Friday, March 16, 2018

Seeking the 'Three Wise Men'...

Knowledge / Skill / Experience

This commentary is framed up against a number of similar first contact requests and questions I've had over the last month (especially).
"My 12 year old (son) has been watching 'Forged in Fire' and is keen to learn blacksmithing. Is there a one day course you teach?"
Or some variation on this theme.

No. No. No.

Right off:
Go and read 'Teens as Students'
then come back to the rest of this...

Knowledge can be had through study.

'Extensive research' is often suggested - this most commonly stated as 'hours spent on YouTube'. You watch 'Forged in Fire'? See my commentaries on that mess.
Problem there is complete lack of 'peer review' and commonly no attempt at all at to indicate the background of the presenter. Everyone is an 'expert', even if they don't actually have a clue! Status is indicated by 'click views' - not by actual achievement level.
(I went to YouTube, and did a general search using 'blacksmith knife' *)

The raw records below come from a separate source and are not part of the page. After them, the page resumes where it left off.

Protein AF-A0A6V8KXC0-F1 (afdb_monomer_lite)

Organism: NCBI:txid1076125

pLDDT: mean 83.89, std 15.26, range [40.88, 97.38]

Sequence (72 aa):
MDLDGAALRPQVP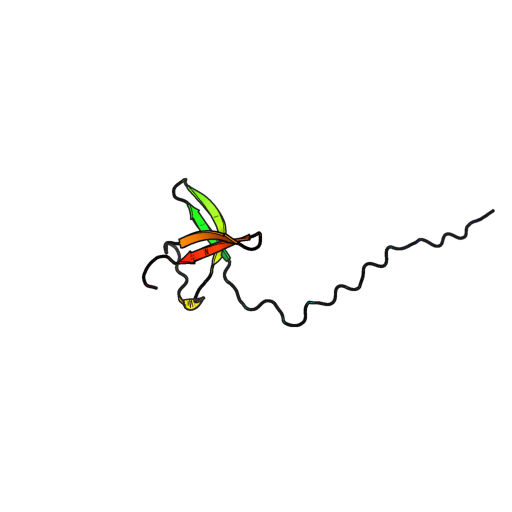AVRPAGGGLPPFAVGYVELPEGVRVAAVLDGDLDAIRIGAPYRIEATGGVPRATAIGEA

Radius 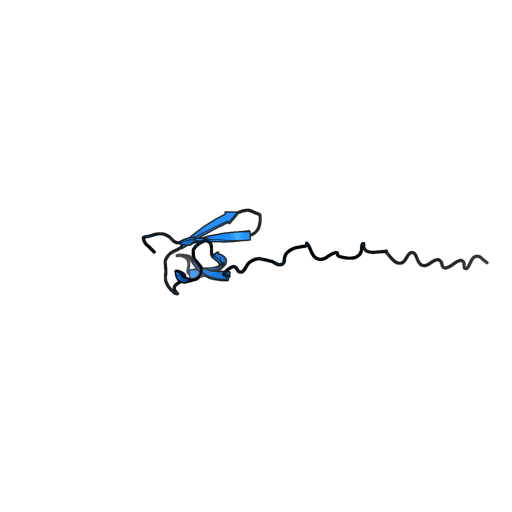of gyration: 21.91 Å; chains: 1; bounding box: 28×53×60 Å

Structure (mmCIF, N/CA/C/O backbone):
data_AF-A0A6V8KXC0-F1
#
_entry.id   AF-A0A6V8KXC0-F1
#
loop_
_atom_site.group_PDB
_atom_site.id
_atom_site.type_symbol
_atom_site.label_atom_id
_atom_site.label_alt_id
_atom_site.label_comp_id
_atom_site.label_asym_id
_atom_site.label_entity_id
_atom_site.label_seq_id
_atom_site.pdbx_PDB_ins_code
_atom_site.Cartn_x
_atom_site.Cartn_y
_atom_site.Cartn_z
_atom_site.occupancy
_atom_site.B_iso_or_equiv
_atom_site.auth_seq_id
_atom_site.auth_comp_id
_atom_site.auth_asym_id
_atom_site.auth_atom_id
_atom_site.pdbx_PDB_model_num
ATOM 1 N N . MET A 1 1 ? 10.043 42.363 -48.852 1.00 40.88 1 MET A N 1
ATOM 2 C CA . MET A 1 1 ? 8.863 41.499 -48.652 1.00 40.88 1 MET A CA 1
ATOM 3 C C . MET A 1 1 ? 9.426 40.194 -48.133 1.00 40.88 1 MET A C 1
ATOM 5 O O . MET A 1 1 ? 9.758 39.327 -48.924 1.00 40.88 1 MET A O 1
ATOM 9 N N . ASP A 1 2 ? 9.674 40.142 -46.827 1.00 51.28 2 ASP A N 1
ATOM 10 C CA . ASP A 1 2 ? 10.226 38.969 -46.151 1.00 51.28 2 ASP A CA 1
ATOM 11 C C . ASP A 1 2 ? 9.073 38.044 -45.784 1.00 51.28 2 ASP A C 1
ATOM 13 O O . ASP A 1 2 ? 8.242 38.384 -44.942 1.00 51.28 2 ASP A O 1
ATOM 17 N N . LEU A 1 3 ? 8.999 36.900 -46.458 1.00 54.69 3 LEU A N 1
ATOM 18 C CA . LEU A 1 3 ? 8.098 35.803 -46.115 1.00 54.69 3 LEU A CA 1
ATOM 19 C C . LEU A 1 3 ? 8.904 34.513 -45.951 1.00 54.69 3 LEU A C 1
ATOM 21 O O . LEU A 1 3 ? 8.495 33.453 -46.415 1.00 54.69 3 LEU A O 1
ATOM 25 N N . ASP A 1 4 ? 10.029 34.587 -45.244 1.00 57.59 4 ASP A N 1
ATOM 26 C CA . ASP A 1 4 ? 10.707 33.393 -44.748 1.00 57.59 4 ASP A CA 1
ATOM 27 C C . ASP A 1 4 ? 9.977 32.929 -43.486 1.00 57.59 4 ASP A C 1
ATOM 29 O O . ASP A 1 4 ? 10.424 33.073 -42.348 1.00 57.59 4 ASP A O 1
ATOM 33 N N . GLY A 1 5 ? 8.777 32.393 -43.714 1.00 52.03 5 GLY A N 1
ATOM 34 C CA . GLY A 1 5 ? 7.945 31.707 -42.735 1.00 52.03 5 GLY A CA 1
ATOM 35 C C . GLY A 1 5 ? 8.561 30.374 -42.322 1.00 52.03 5 GLY A C 1
ATOM 36 O O . GLY A 1 5 ? 7.929 29.326 -42.459 1.00 52.03 5 GLY A O 1
ATOM 37 N N . ALA A 1 6 ? 9.789 30.401 -41.803 1.00 60.00 6 ALA A N 1
ATOM 38 C CA . ALA A 1 6 ? 10.354 29.299 -41.049 1.00 60.00 6 ALA A CA 1
ATOM 39 C C . ALA A 1 6 ? 9.567 29.201 -39.739 1.00 60.00 6 ALA A C 1
ATOM 41 O O . ALA A 1 6 ? 9.947 29.740 -38.701 1.00 60.00 6 ALA A O 1
ATOM 42 N N . ALA A 1 7 ? 8.407 28.549 -39.812 1.00 59.38 7 ALA A N 1
ATOM 43 C CA . ALA A 1 7 ? 7.646 28.149 -38.650 1.00 59.38 7 ALA A CA 1
ATOM 44 C C . ALA A 1 7 ? 8.590 27.359 -37.739 1.00 59.38 7 ALA A C 1
ATOM 46 O O . ALA A 1 7 ? 8.931 26.212 -38.036 1.00 59.38 7 ALA A O 1
ATOM 47 N N . LEU A 1 8 ? 9.023 27.983 -36.641 1.00 61.56 8 LEU A N 1
ATOM 48 C CA . LEU A 1 8 ? 9.678 27.320 -35.523 1.00 61.56 8 LEU A CA 1
ATOM 49 C C . LEU A 1 8 ? 8.652 26.355 -34.924 1.00 61.56 8 LEU A C 1
ATOM 51 O O . LEU A 1 8 ? 7.979 26.666 -33.945 1.00 61.56 8 LEU A O 1
ATOM 55 N N . ARG A 1 9 ? 8.455 25.196 -35.559 1.00 67.25 9 ARG A N 1
ATOM 56 C CA . ARG A 1 9 ? 7.695 24.109 -34.951 1.00 67.25 9 ARG A CA 1
ATOM 57 C C . ARG A 1 9 ? 8.483 23.722 -33.704 1.00 67.25 9 ARG A C 1
ATOM 59 O O . ARG A 1 9 ? 9.649 23.355 -33.864 1.00 67.25 9 ARG A O 1
ATOM 66 N N . PRO A 1 10 ? 7.907 23.812 -32.493 1.00 64.31 10 PRO A N 1
ATOM 67 C CA . PRO A 1 10 ? 8.595 23.357 -31.299 1.00 64.31 10 PRO A CA 1
ATOM 68 C C . PRO A 1 10 ? 8.934 21.885 -31.515 1.00 64.31 10 PRO A C 1
ATOM 70 O O . PRO A 1 10 ? 8.040 21.039 -31.576 1.00 64.31 10 PRO A O 1
ATOM 73 N N . GLN A 1 11 ? 10.213 21.579 -31.726 1.00 66.81 11 GLN A N 1
ATOM 74 C CA . GLN A 1 11 ? 10.666 20.200 -31.764 1.00 66.81 11 GLN A CA 1
ATOM 75 C C . GLN A 1 11 ? 10.653 19.723 -30.320 1.00 66.81 11 GLN A C 1
ATOM 77 O O . GLN A 1 11 ? 11.601 19.931 -29.567 1.00 66.81 11 GLN A O 1
ATOM 82 N N . VAL A 1 12 ? 9.523 19.153 -29.908 1.00 73.06 12 VAL A N 1
ATOM 83 C CA . VAL A 1 12 ? 9.444 18.442 -28.638 1.00 73.06 12 VAL A CA 1
ATOM 84 C C . VAL A 1 12 ? 10.420 17.271 -28.754 1.00 73.06 12 VAL A C 1
ATOM 86 O O . VAL A 1 12 ? 10.343 16.537 -29.747 1.00 73.06 12 VAL A O 1
ATOM 89 N N . PRO A 1 13 ? 11.358 17.090 -27.806 1.00 76.50 13 PRO A N 1
ATOM 90 C CA . PRO A 1 13 ? 12.216 15.917 -27.805 1.00 76.50 13 PRO A CA 1
ATOM 91 C C . PRO A 1 13 ? 11.349 14.667 -27.928 1.00 76.50 13 PRO A C 1
ATOM 93 O O . PRO A 1 13 ? 10.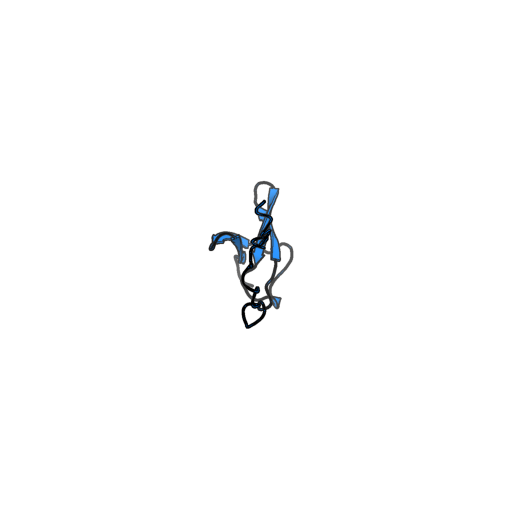320 14.562 -27.256 1.00 76.50 13 PRO A O 1
ATOM 96 N N . ALA A 1 14 ? 11.739 13.734 -28.798 1.00 76.19 14 ALA A N 1
ATOM 97 C CA . ALA A 1 14 ? 11.025 12.473 -28.917 1.00 76.19 14 ALA A CA 1
ATOM 98 C C . ALA A 1 14 ? 10.940 11.835 -27.524 1.00 76.19 14 ALA A C 1
ATOM 100 O O . ALA A 1 14 ? 11.973 11.590 -26.892 1.00 76.19 14 ALA A O 1
ATOM 101 N N . VAL A 1 15 ? 9.718 11.599 -27.037 1.00 73.38 15 VAL A N 1
ATOM 102 C CA . VAL A 1 15 ? 9.498 10.878 -25.784 1.00 73.38 15 VAL A CA 1
ATOM 103 C C . VAL A 1 15 ? 10.017 9.467 -26.011 1.00 73.38 15 VAL A C 1
ATOM 105 O O . VAL A 1 15 ? 9.351 8.629 -26.616 1.00 73.38 15 VAL A O 1
ATOM 108 N N . ARG A 1 16 ? 11.249 9.212 -25.571 1.00 74.12 16 ARG A N 1
ATOM 109 C CA . ARG A 1 16 ? 11.751 7.853 -25.448 1.00 74.12 16 ARG A CA 1
ATOM 110 C C . ARG A 1 16 ? 10.981 7.243 -24.279 1.00 74.12 16 ARG A C 1
ATOM 112 O O . ARG A 1 16 ? 11.061 7.806 -23.185 1.00 74.12 16 ARG A O 1
ATOM 119 N N . PRO A 1 17 ? 10.246 6.136 -24.472 1.00 68.12 17 PRO A N 1
ATOM 120 C CA . PRO A 1 17 ? 9.712 5.397 -23.342 1.00 68.12 17 PRO A CA 1
ATOM 121 C C . PRO A 1 17 ? 10.877 5.118 -22.396 1.00 68.12 17 PRO A C 1
ATOM 123 O O . PRO A 1 17 ? 11.938 4.682 -22.855 1.00 68.12 17 PRO A O 1
ATOM 126 N N . ALA A 1 18 ? 10.716 5.418 -21.107 1.00 69.50 18 ALA A N 1
ATOM 127 C CA . ALA A 1 18 ? 11.674 4.948 -20.120 1.00 69.50 18 ALA A CA 1
ATOM 128 C C . ALA A 1 18 ? 11.832 3.436 -20.351 1.00 69.50 18 ALA A C 1
ATOM 130 O O . ALA A 1 18 ? 10.842 2.708 -20.419 1.00 69.50 18 ALA A O 1
ATOM 131 N N . GLY A 1 19 ? 13.056 2.990 -20.642 1.00 68.69 19 GLY A N 1
ATOM 132 C CA . GLY A 1 19 ? 13.310 1.575 -20.887 1.00 68.69 19 GLY A CA 1
ATOM 133 C C . GLY A 1 19 ? 12.929 0.781 -19.638 1.00 68.69 19 GLY A C 1
ATOM 134 O O . GLY A 1 19 ? 13.310 1.175 -18.541 1.00 68.69 19 GLY A O 1
ATOM 135 N N . GLY A 1 20 ? 12.185 -0.313 -19.814 1.00 70.88 20 GLY A N 1
ATOM 136 C CA . GLY A 1 20 ? 11.574 -1.056 -18.711 1.00 70.88 20 GLY A CA 1
ATOM 137 C C . GLY A 1 20 ? 10.218 -0.456 -18.346 1.00 70.88 20 GLY A C 1
ATOM 138 O O . GLY A 1 20 ? 10.137 0.641 -17.806 1.00 70.88 20 GLY A O 1
ATOM 139 N N . GLY A 1 21 ? 9.138 -1.163 -18.687 1.00 71.75 21 GLY A N 1
ATOM 140 C CA . GLY A 1 21 ? 7.787 -0.758 -18.300 1.00 71.75 21 GLY A CA 1
ATOM 141 C C . GLY A 1 21 ? 7.640 -0.625 -16.781 1.00 71.75 21 GLY A C 1
ATOM 142 O O . GLY A 1 21 ? 8.496 -1.066 -16.015 1.00 71.75 21 GLY A O 1
ATOM 143 N N . LEU A 1 22 ? 6.536 -0.028 -16.338 1.00 76.19 22 LEU A N 1
ATOM 144 C CA . LEU A 1 22 ? 6.216 0.019 -14.914 1.00 76.19 22 LEU A CA 1
ATOM 145 C C . LEU A 1 22 ? 5.999 -1.421 -14.419 1.00 76.19 22 LEU A C 1
ATOM 147 O O . LEU A 1 22 ? 5.155 -2.117 -14.995 1.00 76.19 22 LEU A O 1
ATOM 151 N N . PRO A 1 23 ? 6.740 -1.890 -13.398 1.00 86.62 23 PRO A N 1
ATOM 152 C CA . PRO A 1 23 ? 6.436 -3.178 -12.788 1.00 86.62 23 PRO A CA 1
ATOM 153 C C . PRO A 1 23 ? 4.994 -3.146 -12.263 1.00 86.62 23 PRO A C 1
ATOM 155 O O . PRO A 1 23 ? 4.520 -2.066 -11.910 1.00 86.62 23 PRO A O 1
ATOM 158 N N . PRO A 1 24 ? 4.280 -4.283 -12.209 1.00 90.81 24 PRO A N 1
ATOM 159 C CA . PRO A 1 24 ? 2.935 -4.322 -11.652 1.00 90.81 24 PRO A CA 1
ATOM 160 C C . PRO A 1 24 ? 2.886 -3.692 -10.258 1.00 90.81 24 PRO A C 1
ATOM 162 O O . PRO A 1 24 ? 3.746 -3.947 -9.417 1.00 90.81 24 PRO A O 1
ATOM 165 N N . PHE A 1 25 ? 1.872 -2.868 -10.023 1.00 93.00 25 PHE A N 1
ATOM 166 C CA . PHE A 1 25 ? 1.614 -2.238 -8.735 1.00 93.00 25 PHE A CA 1
ATOM 167 C C . PHE A 1 25 ? 0.108 -2.150 -8.514 1.00 93.00 25 PHE A C 1
ATOM 169 O O . PHE A 1 25 ? -0.671 -2.105 -9.470 1.00 93.00 25 PHE A O 1
ATOM 176 N N . ALA A 1 26 ? -0.302 -2.120 -7.250 1.00 96.00 26 ALA A N 1
ATOM 177 C CA . ALA A 1 26 ? -1.699 -1.972 -6.889 1.00 96.00 26 ALA A CA 1
ATOM 178 C C . ALA A 1 26 ? -2.057 -0.507 -6.641 1.00 96.00 26 ALA A C 1
ATOM 180 O O . ALA A 1 26 ? -1.290 0.263 -6.059 1.00 96.00 26 ALA A O 1
ATOM 181 N N . VAL A 1 27 ? -3.268 -0.146 -7.051 1.00 96.25 27 VAL A N 1
ATOM 182 C CA . VAL A 1 27 ? -3.911 1.121 -6.709 1.00 96.25 27 VAL A CA 1
ATOM 183 C C . VAL A 1 27 ? -5.243 0.795 -6.059 1.00 96.25 27 VAL A C 1
ATOM 185 O O . VAL A 1 27 ? -5.987 -0.051 -6.555 1.00 96.25 27 VAL A O 1
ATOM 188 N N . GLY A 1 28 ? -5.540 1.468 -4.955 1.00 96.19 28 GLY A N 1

See the title? FORGE a knife.
• The illustration of the forging process is only the first 5 minutes of a 25 minute video.
• The forging process illustrated are not so much wrong - as poorly carried out.
• The hammer technique used is horrible. Too heavy a hammer, grip choked up as a result. Thumb on top of the handle (will lead to tendon damage).
• The heat treating is effectively minimal, certainly not 'best practice'.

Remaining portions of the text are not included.